# ID Tinctorius import



## Woodsman

A pair of this Tinctorius morph is currently being offered for sale on Kingsnake as a Suriname "cobalt" (from the 2009 importation of wc animals from Suriname). I'm just wondering what some of the other tinc keepers/breeders think of calling this a cobalt (I know there's a lot of variety, but this seems to be pushing the "idea" of a cobalt.

Thanks, Richard.


----------



## Marc

Looks like it could be a tafelberg (table mountain). Also resembles a Trois Piton but, that is a French Guiana dart.

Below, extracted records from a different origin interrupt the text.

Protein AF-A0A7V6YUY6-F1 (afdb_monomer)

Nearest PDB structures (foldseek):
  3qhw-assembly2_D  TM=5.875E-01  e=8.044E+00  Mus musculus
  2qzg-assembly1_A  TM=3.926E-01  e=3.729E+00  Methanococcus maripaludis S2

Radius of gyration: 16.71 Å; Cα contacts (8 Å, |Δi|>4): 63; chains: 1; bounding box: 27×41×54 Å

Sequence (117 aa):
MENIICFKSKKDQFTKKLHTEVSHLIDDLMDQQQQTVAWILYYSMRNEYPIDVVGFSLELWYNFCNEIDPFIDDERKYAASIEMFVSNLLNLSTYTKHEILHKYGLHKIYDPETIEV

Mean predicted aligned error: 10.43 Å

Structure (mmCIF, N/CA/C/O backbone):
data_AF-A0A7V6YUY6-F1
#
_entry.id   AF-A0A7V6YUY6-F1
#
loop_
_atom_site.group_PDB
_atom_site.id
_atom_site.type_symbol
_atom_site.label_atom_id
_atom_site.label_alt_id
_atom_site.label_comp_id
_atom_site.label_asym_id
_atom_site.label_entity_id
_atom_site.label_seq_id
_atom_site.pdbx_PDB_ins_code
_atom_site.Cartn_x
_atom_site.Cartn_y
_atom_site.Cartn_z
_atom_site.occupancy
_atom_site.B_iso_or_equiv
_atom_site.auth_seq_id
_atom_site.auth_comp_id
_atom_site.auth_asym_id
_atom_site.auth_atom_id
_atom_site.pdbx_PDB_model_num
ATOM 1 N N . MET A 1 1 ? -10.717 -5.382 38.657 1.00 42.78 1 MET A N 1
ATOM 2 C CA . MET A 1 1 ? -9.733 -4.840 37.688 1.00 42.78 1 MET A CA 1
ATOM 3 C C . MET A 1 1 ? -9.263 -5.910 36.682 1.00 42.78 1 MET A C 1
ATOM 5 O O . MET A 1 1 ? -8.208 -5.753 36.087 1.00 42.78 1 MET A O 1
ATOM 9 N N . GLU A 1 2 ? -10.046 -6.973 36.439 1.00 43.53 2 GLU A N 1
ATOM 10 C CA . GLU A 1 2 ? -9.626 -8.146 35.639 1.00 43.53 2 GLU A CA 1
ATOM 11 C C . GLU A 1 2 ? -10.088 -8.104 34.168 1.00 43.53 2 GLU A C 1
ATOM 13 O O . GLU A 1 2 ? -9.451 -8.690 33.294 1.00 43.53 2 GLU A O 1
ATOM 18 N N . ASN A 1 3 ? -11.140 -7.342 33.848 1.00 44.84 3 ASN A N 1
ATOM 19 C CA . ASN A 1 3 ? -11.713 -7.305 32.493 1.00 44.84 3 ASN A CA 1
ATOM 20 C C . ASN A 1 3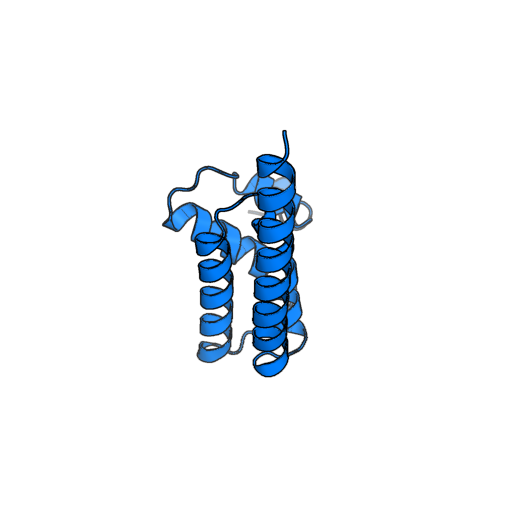 ? -10.795 -6.653 31.438 1.00 44.84 3 ASN A C 1
ATOM 22 O O . ASN A 1 3 ? -10.845 -7.021 30.266 1.00 44.84 3 ASN A O 1
ATOM 26 N N . ILE A 1 4 ? -9.926 -5.718 31.842 1.00 49.72 4 ILE A N 1
ATOM 27 C CA . ILE A 1 4 ? -9.044 -4.971 30.923 1.00 49.72 4 ILE A CA 1
ATOM 28 C C . ILE A 1 4 ? -7.899 -5.858 30.403 1.00 49.72 4 ILE A C 1
ATOM 30 O O . ILE A 1 4 ? -7.538 -5.787 29.228 1.00 49.72 4 ILE A O 1
ATOM 34 N N . ILE A 1 5 ? -7.366 -6.745 31.251 1.00 52.25 5 ILE A N 1
ATOM 35 C CA . ILE A 1 5 ? -6.280 -7.673 30.891 1.00 52.25 5 ILE A CA 1
ATOM 36 C C . ILE A 1 5 ? -6.789 -8.721 29.888 1.00 52.25 5 ILE A C 1
ATOM 38 O O . ILE A 1 5 ? -6.120 -9.013 28.896 1.00 52.25 5 ILE A O 1
ATOM 42 N N . CYS A 1 6 ? -8.015 -9.215 30.091 1.00 49.28 6 CYS A N 1
ATOM 43 C CA . CYS A 1 6 ? -8.680 -10.157 29.189 1.00 49.28 6 CYS A CA 1
ATOM 44 C C . CYS A 1 6 ? -8.940 -9.549 27.798 1.00 49.28 6 CYS A C 1
ATOM 46 O O . CYS A 1 6 ? -8.706 -10.204 26.782 1.00 49.28 6 CYS A O 1
ATOM 48 N N . PHE A 1 7 ? -9.355 -8.278 27.733 1.00 40.91 7 PHE A N 1
ATOM 49 C CA . PHE A 1 7 ? -9.593 -7.599 26.456 1.00 40.91 7 PHE A CA 1
ATOM 50 C C . PHE A 1 7 ? -8.297 -7.374 25.668 1.00 40.91 7 PHE A C 1
ATOM 52 O O . PHE A 1 7 ? -8.254 -7.638 24.467 1.00 40.91 7 PHE A O 1
ATOM 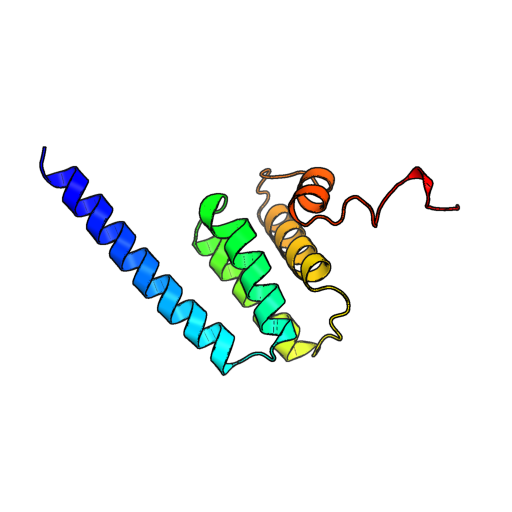59 N N . LYS A 1 8 ? -7.218 -6.952 26.343 1.00 56.28 8 LYS A N 1
ATOM 60 C CA . LYS A 1 8 ? -5.903 -6.766 25.713 1.00 56.28 8 LYS A CA 1
ATOM 61 C C . LYS A 1 8 ? -5.346 -8.085 25.167 1.00 56.28 8 LYS A C 1
ATOM 63 O O . LYS A 1 8 ? -4.948 -8.139 24.011 1.00 56.28 8 LYS A O 1
ATOM 68 N N . SER A 1 9 ? -5.418 -9.160 25.953 1.00 55.78 9 SER A N 1
ATOM 69 C CA . SER A 1 9 ? -4.968 -10.492 25.530 1.00 55.78 9 SER A CA 1
ATOM 70 C C . SER A 1 9 ? -5.744 -11.022 24.319 1.00 55.78 9 SER A C 1
ATOM 72 O O . SER A 1 9 ? -5.127 -11.496 23.367 1.00 55.78 9 SER A O 1
ATOM 74 N N . LYS A 1 10 ? -7.078 -10.889 24.307 1.00 54.62 10 LYS A N 1
ATOM 75 C CA . LYS A 1 10 ? -7.901 -11.286 23.153 1.00 54.62 10 LYS A CA 1
ATOM 76 C C . LYS A 1 10 ? -7.596 -10.441 21.921 1.00 54.62 10 LYS A C 1
ATOM 78 O O . LYS A 1 10 ? -7.471 -11.000 20.838 1.00 54.62 10 LYS A O 1
ATOM 83 N N . LYS A 1 11 ? -7.431 -9.123 22.083 1.00 55.44 11 LYS A N 1
ATOM 84 C CA . LYS A 1 11 ? -7.029 -8.219 20.997 1.00 55.44 11 LYS A CA 1
ATOM 85 C C . LYS A 1 11 ? -5.703 -8.665 20.379 1.00 55.44 11 LYS A C 1
ATOM 87 O O . LYS A 1 11 ? -5.644 -8.840 19.170 1.00 55.44 11 LYS A O 1
ATOM 92 N N . ASP A 1 12 ? -4.684 -8.933 21.191 1.00 62.53 12 ASP A N 1
ATOM 93 C CA . ASP A 1 12 ? -3.376 -9.389 20.705 1.00 62.53 12 ASP A CA 1
ATOM 94 C C . ASP A 1 12 ? -3.468 -10.745 19.985 1.00 62.53 12 ASP A C 1
ATOM 96 O O . ASP A 1 12 ? -2.785 -10.978 18.988 1.00 62.53 12 ASP A O 1
ATOM 100 N N . GLN A 1 13 ? -4.340 -11.637 20.458 1.00 65.06 13 GLN A N 1
ATOM 101 C CA . GLN A 1 13 ? -4.584 -12.942 19.845 1.00 65.06 13 GLN A CA 1
ATOM 102 C C . GLN A 1 13 ? -5.288 -12.818 18.482 1.00 65.06 13 GLN A C 1
ATOM 104 O O . GLN A 1 13 ? -4.887 -13.485 17.529 1.00 65.06 13 GLN A O 1
ATOM 109 N N . PHE A 1 14 ? -6.278 -11.927 18.364 1.00 65.25 14 PHE A N 1
ATOM 110 C CA . PHE A 1 14 ? -6.934 -11.604 17.092 1.00 65.25 14 PHE A CA 1
ATOM 111 C C . PHE A 1 14 ? -5.972 -10.938 16.108 1.00 65.25 14 PHE A C 1
ATOM 113 O O . PHE A 1 14 ? -5.906 -11.359 14.958 1.00 65.25 14 PHE A O 1
ATOM 120 N N . THR A 1 15 ? -5.171 -9.971 16.561 1.00 64.31 15 THR A N 1
ATOM 121 C CA . THR A 1 15 ? -4.153 -9.317 15.728 1.00 64.31 15 THR A CA 1
ATOM 122 C C . THR A 1 15 ? -3.132 -10.324 15.198 1.00 64.31 15 THR A C 1
ATOM 124 O O . THR A 1 15 ? -2.776 -10.272 14.025 1.00 64.31 15 THR A O 1
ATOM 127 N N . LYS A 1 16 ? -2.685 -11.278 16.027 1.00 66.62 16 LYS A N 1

Does not look like a cobalt to me though. Nice looking tinc though.


----------



## Leidig

It doesn't really look like a Cobalt. I agree it looks a bit like a Table Mountain, but with a lot more blue on its legs. I'm just basing that from images on Simply Natural Dart Frogs.


----------



## Julio

Table mountain Tinct.


----------



## Roadrunner

(I heard)There were 2 locales that the cobalts were collected from. Which means there are at least 2 locations/populations maybe of cobalt tincs in surinam. This means we either have a new collection spot or there have been frogs that came in over the years from 2 different populations. Since there were only a few individuals that were bred from each import means we probably don`t know the diversity that exists in each population or our frogs could be crosses from the 2 pops which means new wc frogs may not look like animals imported in the past.


----------



## brooklyndartfrogs

Table Mountain also!
Andy


----------



## JeremyHuff

Richard,

Whatever it is, you need to get some and breed them!!!

Jeremy


----------



## melissa68

I agree with Aaron. There were 2 locales collected in the most recent importation. Having seen both locales, the image posted could be a cobalt.

Just because a frog looks like another morph does not mean it is that morph. Of course the opposite can be true as well.

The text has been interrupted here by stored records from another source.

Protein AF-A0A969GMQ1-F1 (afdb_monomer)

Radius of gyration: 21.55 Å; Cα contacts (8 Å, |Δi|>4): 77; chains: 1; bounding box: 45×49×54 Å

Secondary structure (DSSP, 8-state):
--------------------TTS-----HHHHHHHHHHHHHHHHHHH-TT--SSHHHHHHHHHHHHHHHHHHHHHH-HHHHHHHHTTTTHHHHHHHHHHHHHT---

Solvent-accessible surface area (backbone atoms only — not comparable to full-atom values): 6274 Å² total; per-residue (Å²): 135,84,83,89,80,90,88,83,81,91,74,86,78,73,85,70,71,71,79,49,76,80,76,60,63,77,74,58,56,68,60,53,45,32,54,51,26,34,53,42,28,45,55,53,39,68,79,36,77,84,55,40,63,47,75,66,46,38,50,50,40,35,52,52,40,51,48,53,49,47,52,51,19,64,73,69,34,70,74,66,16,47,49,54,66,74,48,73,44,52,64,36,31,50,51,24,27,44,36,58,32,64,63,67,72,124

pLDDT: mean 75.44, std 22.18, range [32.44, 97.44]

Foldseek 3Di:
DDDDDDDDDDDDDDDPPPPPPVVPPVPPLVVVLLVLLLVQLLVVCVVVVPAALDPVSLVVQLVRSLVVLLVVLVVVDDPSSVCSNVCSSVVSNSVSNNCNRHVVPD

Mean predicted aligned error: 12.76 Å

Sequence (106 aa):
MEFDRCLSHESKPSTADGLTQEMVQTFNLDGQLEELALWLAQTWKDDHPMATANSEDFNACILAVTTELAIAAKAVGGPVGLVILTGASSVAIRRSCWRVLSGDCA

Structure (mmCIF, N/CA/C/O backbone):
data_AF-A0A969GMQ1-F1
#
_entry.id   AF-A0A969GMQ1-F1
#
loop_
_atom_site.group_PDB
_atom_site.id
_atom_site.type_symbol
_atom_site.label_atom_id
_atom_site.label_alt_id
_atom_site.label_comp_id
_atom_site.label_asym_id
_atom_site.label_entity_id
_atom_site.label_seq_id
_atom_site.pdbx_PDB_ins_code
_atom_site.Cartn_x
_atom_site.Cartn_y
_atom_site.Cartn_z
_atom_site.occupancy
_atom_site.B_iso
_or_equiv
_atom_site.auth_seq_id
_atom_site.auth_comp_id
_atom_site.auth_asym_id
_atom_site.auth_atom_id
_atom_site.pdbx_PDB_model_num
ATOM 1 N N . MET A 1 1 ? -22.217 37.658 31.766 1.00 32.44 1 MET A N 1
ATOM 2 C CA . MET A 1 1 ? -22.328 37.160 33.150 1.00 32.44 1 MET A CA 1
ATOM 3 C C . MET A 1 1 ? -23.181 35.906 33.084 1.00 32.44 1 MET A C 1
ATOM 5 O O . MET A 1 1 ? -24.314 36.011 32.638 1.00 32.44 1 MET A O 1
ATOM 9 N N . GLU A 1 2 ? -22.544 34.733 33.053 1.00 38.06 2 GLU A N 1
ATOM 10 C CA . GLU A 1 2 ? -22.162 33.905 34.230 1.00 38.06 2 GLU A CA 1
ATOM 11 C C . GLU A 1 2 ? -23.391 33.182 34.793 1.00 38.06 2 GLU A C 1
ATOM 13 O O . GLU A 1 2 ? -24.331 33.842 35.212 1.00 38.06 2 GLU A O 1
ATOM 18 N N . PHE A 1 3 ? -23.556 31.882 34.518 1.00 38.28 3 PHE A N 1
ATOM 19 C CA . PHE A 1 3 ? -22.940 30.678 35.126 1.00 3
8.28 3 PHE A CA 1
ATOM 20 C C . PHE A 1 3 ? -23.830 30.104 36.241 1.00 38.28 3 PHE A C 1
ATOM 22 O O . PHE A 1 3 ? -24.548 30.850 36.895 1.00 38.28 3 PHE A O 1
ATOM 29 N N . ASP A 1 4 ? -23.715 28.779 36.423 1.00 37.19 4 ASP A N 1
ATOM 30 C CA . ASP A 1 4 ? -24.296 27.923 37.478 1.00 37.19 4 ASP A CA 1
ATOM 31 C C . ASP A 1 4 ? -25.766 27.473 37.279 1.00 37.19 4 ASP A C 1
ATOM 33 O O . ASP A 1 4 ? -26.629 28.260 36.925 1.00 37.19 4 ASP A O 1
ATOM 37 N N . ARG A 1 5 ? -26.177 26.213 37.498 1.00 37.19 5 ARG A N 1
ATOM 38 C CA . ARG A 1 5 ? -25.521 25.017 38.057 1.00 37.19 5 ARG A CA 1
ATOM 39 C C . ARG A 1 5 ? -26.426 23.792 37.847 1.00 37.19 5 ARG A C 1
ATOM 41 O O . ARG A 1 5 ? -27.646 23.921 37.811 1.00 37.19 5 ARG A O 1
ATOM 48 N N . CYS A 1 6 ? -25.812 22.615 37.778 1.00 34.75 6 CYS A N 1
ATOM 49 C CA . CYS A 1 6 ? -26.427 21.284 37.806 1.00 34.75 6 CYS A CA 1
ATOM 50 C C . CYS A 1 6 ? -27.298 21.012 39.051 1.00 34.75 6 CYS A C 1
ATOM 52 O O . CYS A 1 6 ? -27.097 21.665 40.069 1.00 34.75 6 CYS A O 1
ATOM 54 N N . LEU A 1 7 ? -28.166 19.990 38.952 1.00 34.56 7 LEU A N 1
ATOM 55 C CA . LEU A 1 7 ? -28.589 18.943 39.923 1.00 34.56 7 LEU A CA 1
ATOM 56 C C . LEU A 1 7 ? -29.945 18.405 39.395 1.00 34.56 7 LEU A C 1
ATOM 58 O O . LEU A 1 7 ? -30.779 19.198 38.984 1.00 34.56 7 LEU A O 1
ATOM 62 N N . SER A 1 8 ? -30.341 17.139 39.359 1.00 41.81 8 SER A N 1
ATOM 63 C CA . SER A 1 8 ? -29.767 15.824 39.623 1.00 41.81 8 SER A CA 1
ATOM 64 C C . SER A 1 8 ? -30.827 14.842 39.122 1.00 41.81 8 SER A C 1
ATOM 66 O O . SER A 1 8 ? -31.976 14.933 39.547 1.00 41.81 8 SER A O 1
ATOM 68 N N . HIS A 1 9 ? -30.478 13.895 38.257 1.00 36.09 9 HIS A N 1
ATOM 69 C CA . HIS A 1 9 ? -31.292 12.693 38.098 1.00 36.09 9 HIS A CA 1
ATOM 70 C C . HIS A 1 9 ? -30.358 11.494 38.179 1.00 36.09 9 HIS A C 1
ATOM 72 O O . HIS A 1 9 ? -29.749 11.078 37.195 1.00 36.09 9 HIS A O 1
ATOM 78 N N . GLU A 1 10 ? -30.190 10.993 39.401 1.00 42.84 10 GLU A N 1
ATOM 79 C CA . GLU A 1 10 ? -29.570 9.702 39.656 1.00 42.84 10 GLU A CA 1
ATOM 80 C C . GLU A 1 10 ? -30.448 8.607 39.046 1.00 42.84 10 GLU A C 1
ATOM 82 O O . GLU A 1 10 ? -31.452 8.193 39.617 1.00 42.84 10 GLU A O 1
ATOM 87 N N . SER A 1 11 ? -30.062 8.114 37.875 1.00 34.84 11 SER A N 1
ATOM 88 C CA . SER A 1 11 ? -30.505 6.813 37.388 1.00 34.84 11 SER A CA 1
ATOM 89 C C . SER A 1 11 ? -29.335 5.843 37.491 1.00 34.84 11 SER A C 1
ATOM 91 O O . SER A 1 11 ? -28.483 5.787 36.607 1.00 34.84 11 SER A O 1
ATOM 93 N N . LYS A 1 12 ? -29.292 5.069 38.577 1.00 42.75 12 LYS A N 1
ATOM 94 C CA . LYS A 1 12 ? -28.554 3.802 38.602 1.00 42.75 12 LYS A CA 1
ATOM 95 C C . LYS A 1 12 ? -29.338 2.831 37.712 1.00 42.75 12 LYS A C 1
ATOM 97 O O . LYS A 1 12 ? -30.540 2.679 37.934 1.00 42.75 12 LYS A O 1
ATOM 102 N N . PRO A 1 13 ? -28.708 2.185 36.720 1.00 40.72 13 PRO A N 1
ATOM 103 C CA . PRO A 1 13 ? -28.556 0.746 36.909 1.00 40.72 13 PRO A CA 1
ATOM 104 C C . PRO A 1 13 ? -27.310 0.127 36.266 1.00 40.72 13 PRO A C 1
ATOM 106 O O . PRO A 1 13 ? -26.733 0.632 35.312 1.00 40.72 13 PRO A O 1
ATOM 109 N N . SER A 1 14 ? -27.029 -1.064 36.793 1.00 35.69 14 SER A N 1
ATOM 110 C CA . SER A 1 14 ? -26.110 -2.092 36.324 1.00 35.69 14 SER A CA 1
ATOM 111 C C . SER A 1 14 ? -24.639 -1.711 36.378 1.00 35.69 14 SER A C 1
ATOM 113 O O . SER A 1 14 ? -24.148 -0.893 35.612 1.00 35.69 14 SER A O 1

Keeping this in mind, it is important to purchase animals from vendors with a good reputation - so you know what you are buying is what they say it is.




frogfarm said:


> (I heard)There were 2 locales that the cobalts were collected from. Which means there are at least 2 locations/populations maybe of cobalt tincs in surinam. This means we either have a new collection spot or there have been frogs that came in over the years from 2 different populations. Since there were only a few individuals that were bred from each import means we probably don`t know the diversity that exists in each population or our frogs could be crosses from the 2 pops which means new wc frogs may not look like animals imported in the past.


----------



## Philsuma

JeremyHuff said:


> Richard,
> 
> Whatever it is, you need to get some and breed them!!!
> 
> Jeremy


Yikes .....


----------



## JeremyHuff

Philsuma said:


> Yikes .....


I'm just saying Richard is fantastic with tincs. Plus he is just down the road

J


----------



## Philsuma

JeremyHuff said:


> I'm just saying Richard is fantastic with tincs. Plus he is just down the road
> 
> J


No prob Jeremy.....I'm just saying "yikes" for fun cause I know Richard,

an that's just how I do.....


----------



## Woodsman

Hi Phil,

Yes, it's true, I won't be buying these wc animals. I don't judge anyone who is buying the new Suriname imports, but I think there is a lot of work to do with the tinctorius morphs that already exist in the hobby.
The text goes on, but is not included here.